WHAT SHOULD I DO?

What-should-I-do

There are so many instances in my life where I’m not sure what to do. Perhaps, it’s that I’m not sure what to say. This, of course, is in regards to social situations.

But this feeling isn’t just about my interactions with others…as awkward as those might be. There are also situations I find myself in where I’m at a loss…for what to do with myself. So what do I do?

Like most problems I encounter, I have to simplify things. We all have to go back to the basics. There are manners to follow…even for interactions we have with ourselves.

When I’m not sure what to do, the first thing I do is sharpen my tool. Do you know what I’m referring to? If you have a certain amount of time to cut down a tree, you should use at least half that allotted time to sharpen your saw or axe.

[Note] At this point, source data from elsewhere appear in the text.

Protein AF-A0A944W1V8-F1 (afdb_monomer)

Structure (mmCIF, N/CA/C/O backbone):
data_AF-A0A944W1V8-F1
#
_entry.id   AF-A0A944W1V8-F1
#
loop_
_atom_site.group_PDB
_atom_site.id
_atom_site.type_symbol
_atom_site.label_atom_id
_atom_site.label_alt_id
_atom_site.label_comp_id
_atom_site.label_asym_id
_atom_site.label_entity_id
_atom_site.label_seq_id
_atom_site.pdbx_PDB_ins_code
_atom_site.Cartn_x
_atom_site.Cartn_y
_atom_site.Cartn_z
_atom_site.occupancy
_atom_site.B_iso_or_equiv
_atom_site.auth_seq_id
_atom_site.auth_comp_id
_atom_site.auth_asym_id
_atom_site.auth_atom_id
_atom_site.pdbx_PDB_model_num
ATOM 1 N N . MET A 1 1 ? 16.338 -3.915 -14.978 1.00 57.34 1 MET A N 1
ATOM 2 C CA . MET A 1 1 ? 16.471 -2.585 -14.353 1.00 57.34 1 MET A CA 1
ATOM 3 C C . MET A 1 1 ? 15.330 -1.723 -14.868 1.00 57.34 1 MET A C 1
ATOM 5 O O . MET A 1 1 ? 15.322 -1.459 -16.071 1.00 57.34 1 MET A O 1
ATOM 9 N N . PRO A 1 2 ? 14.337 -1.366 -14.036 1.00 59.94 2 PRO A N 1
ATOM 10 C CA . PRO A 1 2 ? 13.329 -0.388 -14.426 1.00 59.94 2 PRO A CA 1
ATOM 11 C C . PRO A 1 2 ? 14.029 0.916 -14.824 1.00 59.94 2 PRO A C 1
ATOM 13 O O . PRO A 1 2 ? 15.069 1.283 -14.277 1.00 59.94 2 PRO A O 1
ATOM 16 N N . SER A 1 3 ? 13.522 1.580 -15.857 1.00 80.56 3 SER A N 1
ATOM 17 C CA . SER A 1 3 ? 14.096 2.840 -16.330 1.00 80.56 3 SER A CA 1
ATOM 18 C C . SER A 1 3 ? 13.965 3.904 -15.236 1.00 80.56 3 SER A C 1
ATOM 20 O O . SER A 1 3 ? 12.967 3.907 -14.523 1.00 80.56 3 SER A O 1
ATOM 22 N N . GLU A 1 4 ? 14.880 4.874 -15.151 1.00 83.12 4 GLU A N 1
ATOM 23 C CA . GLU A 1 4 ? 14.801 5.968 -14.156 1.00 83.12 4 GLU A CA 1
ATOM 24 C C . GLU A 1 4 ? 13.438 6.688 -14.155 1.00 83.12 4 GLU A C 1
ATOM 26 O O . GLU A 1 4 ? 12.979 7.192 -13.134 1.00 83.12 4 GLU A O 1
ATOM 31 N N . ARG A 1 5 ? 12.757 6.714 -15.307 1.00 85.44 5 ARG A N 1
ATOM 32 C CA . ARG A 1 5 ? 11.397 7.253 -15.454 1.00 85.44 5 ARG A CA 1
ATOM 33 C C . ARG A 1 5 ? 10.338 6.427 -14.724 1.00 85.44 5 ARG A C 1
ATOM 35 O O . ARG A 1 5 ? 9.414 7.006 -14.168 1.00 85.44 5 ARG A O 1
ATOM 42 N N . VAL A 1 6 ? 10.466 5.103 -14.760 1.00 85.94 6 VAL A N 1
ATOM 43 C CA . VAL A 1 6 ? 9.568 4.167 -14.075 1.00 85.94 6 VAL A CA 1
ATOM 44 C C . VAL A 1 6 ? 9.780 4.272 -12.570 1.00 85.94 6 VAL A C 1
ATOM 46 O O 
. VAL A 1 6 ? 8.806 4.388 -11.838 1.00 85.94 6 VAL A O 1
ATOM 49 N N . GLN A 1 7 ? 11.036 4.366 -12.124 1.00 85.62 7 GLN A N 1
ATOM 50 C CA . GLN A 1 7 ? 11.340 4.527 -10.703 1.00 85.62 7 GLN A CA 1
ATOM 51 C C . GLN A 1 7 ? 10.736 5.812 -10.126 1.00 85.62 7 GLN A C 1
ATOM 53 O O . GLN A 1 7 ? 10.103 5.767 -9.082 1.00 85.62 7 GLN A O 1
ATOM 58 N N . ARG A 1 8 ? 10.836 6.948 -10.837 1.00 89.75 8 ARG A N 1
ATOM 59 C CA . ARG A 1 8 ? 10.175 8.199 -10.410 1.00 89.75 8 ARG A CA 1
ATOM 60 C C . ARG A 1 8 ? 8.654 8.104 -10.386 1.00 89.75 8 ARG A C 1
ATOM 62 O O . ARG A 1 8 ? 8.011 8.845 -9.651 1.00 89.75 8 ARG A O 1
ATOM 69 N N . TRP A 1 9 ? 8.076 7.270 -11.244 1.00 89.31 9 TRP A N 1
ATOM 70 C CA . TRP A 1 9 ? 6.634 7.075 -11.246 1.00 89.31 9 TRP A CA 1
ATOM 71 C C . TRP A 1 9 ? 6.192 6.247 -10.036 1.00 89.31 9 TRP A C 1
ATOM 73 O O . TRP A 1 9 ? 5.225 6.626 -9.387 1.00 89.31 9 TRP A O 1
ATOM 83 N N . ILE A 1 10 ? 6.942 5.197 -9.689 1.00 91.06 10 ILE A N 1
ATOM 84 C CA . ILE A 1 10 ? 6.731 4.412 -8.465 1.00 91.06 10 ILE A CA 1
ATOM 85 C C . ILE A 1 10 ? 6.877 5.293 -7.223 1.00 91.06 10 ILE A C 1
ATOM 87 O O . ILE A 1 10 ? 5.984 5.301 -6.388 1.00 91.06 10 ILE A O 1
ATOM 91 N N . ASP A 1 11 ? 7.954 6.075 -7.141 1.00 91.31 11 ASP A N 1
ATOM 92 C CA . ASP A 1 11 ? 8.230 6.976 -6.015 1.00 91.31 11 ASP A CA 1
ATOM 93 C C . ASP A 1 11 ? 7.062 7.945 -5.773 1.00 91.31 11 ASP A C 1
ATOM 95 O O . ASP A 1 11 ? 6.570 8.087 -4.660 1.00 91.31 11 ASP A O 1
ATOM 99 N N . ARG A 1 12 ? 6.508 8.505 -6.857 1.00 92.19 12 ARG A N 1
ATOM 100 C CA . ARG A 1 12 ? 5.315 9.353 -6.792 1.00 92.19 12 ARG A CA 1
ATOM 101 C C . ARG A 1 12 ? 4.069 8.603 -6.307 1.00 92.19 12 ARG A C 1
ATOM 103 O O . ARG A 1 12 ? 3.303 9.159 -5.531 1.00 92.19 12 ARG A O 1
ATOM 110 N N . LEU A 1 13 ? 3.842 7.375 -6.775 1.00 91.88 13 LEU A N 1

How I sharpen myself is by tuning in to my body. And that tuning is achieved through questions. If I already don’t know what to do, that probably means I’m not feeling my best.

That leads to one of the most important questions of all. What do I need to do to feel better? What kind of intervention do I need?

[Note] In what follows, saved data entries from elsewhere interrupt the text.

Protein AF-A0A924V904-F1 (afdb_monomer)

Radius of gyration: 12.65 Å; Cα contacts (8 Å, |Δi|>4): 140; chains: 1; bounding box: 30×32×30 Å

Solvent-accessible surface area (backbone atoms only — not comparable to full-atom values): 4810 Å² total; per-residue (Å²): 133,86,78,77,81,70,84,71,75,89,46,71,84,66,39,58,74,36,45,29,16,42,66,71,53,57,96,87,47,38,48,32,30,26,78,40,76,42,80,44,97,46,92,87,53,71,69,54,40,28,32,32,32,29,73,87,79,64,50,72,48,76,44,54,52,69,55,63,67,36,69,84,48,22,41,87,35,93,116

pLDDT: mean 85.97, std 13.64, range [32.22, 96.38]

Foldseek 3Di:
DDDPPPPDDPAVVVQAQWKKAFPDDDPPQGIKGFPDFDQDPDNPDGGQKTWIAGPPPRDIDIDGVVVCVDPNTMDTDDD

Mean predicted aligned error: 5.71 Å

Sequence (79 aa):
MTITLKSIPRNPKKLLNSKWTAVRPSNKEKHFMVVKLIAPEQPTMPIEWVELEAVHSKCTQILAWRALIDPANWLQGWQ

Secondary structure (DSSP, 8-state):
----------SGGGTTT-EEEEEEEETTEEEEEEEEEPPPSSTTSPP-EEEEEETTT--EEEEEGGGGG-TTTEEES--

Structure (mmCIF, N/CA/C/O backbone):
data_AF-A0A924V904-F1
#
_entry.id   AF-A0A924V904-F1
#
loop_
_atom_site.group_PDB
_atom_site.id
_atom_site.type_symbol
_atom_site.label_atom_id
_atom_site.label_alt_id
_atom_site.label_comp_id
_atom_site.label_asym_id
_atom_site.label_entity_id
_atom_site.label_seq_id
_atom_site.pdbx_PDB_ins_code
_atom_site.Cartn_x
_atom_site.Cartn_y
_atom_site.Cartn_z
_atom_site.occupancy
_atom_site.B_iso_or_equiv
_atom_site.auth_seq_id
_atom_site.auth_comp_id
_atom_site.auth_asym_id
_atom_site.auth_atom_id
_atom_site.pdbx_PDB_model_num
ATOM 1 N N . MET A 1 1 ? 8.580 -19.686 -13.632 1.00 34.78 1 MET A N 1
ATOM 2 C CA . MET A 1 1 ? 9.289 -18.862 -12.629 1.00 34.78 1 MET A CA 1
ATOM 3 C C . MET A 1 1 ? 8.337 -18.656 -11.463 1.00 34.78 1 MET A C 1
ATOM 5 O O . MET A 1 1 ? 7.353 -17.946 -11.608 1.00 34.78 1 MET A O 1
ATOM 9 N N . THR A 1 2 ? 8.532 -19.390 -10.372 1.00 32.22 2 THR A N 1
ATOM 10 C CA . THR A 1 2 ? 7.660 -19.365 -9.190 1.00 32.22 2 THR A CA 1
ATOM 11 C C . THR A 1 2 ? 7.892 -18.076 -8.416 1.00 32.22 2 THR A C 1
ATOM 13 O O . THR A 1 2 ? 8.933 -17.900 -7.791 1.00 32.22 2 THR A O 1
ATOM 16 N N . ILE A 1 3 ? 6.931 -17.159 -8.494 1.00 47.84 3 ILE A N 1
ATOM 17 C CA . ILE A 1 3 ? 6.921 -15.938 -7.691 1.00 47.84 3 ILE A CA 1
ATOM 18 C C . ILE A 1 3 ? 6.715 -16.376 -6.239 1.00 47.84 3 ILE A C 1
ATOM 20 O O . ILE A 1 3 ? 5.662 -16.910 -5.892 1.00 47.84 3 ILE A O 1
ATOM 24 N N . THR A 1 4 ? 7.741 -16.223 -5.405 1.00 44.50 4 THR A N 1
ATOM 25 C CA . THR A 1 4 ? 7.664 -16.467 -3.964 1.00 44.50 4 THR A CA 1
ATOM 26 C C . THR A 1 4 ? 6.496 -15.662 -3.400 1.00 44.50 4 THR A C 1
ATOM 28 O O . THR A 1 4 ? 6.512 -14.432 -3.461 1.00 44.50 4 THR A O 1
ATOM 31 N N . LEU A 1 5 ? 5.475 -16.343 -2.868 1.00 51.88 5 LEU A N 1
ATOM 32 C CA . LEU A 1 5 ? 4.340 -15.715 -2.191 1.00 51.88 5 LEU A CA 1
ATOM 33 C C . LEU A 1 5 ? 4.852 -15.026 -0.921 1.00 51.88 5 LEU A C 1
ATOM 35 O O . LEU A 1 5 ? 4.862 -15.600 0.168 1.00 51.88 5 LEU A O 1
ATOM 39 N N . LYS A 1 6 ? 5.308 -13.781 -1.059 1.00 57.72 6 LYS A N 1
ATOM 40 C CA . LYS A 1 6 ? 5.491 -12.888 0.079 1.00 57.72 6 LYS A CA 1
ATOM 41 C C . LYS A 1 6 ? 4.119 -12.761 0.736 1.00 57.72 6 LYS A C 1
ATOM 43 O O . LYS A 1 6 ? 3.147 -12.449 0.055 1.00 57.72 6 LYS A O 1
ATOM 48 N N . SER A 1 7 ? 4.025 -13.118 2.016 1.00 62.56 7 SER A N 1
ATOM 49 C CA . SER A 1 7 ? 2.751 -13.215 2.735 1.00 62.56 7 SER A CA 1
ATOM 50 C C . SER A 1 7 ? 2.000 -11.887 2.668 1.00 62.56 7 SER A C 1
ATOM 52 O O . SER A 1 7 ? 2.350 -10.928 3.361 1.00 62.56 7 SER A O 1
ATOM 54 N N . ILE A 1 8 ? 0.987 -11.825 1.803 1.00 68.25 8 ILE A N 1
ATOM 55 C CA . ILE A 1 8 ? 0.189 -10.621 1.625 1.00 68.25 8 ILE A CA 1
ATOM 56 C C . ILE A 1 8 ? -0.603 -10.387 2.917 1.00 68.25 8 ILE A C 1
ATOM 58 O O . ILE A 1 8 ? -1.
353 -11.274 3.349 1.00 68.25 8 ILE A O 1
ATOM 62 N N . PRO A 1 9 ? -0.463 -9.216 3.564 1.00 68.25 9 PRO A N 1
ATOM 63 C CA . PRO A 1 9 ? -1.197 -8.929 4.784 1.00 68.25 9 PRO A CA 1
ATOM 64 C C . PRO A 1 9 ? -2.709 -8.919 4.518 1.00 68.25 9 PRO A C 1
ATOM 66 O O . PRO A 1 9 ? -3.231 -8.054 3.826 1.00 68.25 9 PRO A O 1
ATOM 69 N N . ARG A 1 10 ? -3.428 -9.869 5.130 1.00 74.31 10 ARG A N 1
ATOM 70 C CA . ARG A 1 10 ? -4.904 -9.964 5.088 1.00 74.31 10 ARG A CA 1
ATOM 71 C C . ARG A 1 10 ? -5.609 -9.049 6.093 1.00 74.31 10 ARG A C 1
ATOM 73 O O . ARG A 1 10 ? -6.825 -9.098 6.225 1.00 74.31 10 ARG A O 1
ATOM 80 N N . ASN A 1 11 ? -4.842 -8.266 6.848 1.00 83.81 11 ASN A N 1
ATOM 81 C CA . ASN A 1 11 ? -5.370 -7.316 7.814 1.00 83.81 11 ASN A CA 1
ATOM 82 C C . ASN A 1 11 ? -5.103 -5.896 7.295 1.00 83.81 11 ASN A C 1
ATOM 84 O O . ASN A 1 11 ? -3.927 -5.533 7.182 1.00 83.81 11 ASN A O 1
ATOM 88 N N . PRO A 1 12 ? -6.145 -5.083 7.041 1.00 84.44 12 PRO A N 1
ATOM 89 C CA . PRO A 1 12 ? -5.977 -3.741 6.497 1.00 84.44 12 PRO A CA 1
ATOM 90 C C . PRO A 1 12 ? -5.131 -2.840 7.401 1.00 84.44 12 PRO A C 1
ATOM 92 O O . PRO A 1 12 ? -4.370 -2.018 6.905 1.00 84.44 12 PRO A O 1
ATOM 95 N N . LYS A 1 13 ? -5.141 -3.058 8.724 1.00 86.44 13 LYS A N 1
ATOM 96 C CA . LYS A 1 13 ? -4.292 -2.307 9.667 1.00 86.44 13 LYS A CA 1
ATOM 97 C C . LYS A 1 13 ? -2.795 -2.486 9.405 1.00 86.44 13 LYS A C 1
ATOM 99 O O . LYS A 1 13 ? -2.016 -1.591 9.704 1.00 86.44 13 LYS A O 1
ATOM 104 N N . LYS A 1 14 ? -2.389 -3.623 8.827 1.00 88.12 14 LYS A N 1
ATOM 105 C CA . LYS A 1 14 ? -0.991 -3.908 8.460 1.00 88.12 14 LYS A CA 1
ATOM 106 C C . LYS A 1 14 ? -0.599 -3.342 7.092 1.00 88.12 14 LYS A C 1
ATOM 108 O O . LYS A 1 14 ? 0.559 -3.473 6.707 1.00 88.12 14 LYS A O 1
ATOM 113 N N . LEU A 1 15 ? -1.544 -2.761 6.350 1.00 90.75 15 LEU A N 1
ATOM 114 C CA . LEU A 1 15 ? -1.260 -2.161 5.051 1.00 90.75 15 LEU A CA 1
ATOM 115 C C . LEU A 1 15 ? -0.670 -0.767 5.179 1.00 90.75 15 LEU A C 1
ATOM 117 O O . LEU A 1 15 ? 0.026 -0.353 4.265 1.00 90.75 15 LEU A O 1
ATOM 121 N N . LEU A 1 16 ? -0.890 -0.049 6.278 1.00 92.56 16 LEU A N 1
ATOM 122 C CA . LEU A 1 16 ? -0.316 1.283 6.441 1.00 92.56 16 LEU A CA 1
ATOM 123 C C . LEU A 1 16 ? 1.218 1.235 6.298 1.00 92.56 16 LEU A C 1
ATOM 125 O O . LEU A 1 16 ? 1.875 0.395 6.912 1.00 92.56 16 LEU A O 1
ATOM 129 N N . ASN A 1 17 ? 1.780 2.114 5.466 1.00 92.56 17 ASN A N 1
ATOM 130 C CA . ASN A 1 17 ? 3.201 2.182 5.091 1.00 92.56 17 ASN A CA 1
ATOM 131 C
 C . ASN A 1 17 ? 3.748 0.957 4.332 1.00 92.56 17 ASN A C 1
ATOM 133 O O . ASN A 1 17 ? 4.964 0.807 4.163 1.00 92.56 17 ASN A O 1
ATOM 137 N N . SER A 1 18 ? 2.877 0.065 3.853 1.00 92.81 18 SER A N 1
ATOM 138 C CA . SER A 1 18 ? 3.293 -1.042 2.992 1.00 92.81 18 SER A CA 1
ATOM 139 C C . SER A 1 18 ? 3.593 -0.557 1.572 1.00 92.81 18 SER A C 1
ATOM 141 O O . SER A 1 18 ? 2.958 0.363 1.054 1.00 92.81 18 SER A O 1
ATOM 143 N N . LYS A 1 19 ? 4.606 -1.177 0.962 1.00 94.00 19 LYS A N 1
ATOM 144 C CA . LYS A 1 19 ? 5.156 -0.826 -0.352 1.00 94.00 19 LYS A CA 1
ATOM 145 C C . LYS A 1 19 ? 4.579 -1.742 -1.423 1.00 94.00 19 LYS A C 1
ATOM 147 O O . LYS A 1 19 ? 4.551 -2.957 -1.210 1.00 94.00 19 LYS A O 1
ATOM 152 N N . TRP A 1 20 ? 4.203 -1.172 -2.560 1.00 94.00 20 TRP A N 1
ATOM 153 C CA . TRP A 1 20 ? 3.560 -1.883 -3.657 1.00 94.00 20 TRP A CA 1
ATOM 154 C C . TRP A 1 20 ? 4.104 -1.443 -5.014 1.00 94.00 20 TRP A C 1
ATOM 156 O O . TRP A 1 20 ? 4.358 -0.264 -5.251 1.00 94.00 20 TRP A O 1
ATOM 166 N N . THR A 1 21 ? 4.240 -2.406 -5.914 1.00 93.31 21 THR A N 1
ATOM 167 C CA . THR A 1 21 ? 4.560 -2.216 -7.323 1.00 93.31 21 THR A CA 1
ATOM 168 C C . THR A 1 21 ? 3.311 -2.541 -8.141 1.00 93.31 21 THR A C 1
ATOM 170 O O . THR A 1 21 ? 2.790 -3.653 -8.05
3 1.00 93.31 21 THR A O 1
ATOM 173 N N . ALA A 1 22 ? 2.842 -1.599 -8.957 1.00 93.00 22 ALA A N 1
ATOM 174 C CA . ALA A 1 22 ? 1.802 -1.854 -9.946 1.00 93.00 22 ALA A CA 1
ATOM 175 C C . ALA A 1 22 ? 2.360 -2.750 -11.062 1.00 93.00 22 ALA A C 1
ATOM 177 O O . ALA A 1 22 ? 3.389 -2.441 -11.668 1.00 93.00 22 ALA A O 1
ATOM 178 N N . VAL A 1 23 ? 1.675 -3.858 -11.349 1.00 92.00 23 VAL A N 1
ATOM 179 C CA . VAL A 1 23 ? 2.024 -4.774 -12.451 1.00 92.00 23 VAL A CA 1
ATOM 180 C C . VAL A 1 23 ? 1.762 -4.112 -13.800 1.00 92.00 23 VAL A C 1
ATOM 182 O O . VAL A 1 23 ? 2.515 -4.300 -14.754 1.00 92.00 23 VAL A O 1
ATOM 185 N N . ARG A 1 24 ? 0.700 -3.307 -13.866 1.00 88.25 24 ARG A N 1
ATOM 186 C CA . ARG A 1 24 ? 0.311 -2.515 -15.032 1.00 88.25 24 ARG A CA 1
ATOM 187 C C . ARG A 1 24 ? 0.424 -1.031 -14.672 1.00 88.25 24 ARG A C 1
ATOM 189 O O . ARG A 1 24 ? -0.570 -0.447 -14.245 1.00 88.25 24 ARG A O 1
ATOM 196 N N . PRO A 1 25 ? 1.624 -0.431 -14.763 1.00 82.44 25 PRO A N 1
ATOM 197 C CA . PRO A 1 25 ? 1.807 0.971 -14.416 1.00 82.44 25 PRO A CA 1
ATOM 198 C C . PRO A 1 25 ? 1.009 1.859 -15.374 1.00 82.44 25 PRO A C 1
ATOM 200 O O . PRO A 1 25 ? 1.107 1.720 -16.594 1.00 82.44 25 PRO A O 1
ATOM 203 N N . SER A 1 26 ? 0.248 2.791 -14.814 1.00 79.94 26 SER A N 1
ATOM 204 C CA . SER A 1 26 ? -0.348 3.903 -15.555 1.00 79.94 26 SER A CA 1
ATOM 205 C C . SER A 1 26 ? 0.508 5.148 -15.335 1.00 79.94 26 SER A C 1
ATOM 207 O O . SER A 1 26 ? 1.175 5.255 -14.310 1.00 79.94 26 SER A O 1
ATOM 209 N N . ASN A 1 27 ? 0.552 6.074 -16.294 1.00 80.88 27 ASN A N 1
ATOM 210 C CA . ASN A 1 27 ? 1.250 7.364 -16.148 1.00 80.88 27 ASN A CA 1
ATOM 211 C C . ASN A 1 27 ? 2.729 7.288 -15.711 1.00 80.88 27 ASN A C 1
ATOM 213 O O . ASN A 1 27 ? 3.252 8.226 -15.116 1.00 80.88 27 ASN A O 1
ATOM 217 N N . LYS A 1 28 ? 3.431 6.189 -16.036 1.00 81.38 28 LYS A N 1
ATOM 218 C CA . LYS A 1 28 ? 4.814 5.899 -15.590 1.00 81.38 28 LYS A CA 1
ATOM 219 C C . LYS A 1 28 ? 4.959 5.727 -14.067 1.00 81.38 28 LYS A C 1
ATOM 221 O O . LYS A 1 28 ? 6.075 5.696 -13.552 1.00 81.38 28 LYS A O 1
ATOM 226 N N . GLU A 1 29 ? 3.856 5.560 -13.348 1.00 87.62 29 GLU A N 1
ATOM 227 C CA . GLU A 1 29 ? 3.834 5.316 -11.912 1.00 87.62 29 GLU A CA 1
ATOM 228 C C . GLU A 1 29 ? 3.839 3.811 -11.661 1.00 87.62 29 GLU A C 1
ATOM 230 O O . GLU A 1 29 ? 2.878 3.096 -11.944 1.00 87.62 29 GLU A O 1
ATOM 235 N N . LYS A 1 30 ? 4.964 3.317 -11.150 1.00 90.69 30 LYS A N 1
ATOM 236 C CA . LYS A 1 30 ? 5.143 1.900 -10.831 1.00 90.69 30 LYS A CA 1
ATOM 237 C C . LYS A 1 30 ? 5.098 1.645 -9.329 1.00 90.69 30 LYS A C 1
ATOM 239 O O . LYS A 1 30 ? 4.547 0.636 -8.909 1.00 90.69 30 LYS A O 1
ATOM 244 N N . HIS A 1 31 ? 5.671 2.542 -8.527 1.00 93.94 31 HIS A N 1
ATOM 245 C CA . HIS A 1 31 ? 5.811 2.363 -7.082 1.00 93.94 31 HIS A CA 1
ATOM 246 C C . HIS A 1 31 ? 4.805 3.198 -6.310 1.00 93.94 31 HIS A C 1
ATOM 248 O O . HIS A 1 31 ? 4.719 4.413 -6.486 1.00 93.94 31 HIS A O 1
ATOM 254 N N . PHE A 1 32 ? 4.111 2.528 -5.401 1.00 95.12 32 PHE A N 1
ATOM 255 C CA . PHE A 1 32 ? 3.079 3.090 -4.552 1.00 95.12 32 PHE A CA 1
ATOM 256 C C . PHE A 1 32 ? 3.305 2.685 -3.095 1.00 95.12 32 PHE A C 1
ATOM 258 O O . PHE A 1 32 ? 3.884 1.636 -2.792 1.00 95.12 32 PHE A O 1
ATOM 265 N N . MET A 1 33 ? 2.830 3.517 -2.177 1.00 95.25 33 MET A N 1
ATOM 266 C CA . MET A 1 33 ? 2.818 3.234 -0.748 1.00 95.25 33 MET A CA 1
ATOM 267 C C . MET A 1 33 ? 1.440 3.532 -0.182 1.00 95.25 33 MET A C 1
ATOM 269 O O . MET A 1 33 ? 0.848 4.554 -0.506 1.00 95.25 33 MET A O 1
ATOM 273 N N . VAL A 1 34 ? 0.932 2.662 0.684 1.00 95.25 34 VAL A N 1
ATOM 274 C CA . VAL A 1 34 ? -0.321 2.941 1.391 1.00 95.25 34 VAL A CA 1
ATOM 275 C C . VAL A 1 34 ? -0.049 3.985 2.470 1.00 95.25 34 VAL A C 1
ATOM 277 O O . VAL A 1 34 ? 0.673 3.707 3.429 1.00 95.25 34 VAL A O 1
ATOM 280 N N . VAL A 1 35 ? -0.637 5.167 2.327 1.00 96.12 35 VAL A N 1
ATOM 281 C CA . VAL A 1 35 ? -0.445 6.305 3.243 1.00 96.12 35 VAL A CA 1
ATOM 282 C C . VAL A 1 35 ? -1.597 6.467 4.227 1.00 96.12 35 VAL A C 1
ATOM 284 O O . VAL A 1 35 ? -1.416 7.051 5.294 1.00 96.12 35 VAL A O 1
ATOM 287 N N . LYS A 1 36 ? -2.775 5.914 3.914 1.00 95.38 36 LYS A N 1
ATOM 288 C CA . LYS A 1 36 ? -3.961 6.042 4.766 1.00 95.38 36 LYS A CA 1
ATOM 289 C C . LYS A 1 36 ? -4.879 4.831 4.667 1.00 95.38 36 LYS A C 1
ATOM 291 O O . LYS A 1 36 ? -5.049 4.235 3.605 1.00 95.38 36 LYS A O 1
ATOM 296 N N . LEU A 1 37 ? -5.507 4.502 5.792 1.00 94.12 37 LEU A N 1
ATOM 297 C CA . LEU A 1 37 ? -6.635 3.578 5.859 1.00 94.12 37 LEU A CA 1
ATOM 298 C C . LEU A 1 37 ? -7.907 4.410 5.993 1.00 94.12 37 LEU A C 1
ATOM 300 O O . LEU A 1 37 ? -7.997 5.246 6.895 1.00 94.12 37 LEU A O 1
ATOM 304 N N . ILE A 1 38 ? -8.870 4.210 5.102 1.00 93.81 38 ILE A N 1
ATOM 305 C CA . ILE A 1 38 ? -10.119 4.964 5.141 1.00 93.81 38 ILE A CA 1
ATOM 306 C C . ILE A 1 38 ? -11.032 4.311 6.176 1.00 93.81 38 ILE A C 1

Do I need food or drink? Do I need social support? Do I need to move?

Perhaps what will help me feel better is the exact opposite of that. Maybe I need to fast. Maybe I need to isolate myself. Maybe I need to lie down.

Somewhere within those mechanical, chemical, and psychological extremes is my answer to feeling better. And once I feel better, once my axe is sharpened, I can back to the business at hand. It’s time for the tree to fall.

Once I feel a little better, clarity can be had. But clarity about what? I already don’t know what to do.

Doing is just one part of the equation. The equation is two-fold. I have to also know how I feel.

And how I feel is a good starting point. If I don’t know what to do, I probably don’t know exactly how I’m feeling. But I do know that how I’m feeling isn’t particularly good.

Getting to an answer is often about refining our questions. We turn, “What should I do?” into a different question…one that incorporates the whole equation.

Words have to transform, as well. “Should” turns into “can.” It doesn’t matter what you should do if you cannot do it.

“What can I do so that I feel better?” is the simplest of questions…and it often is enough provide the right answer. But the deeper problems require more specific questions. “What can I do about feeling like ______ ? With more specific identification of emotions comes the specific answer to…what you can do about it.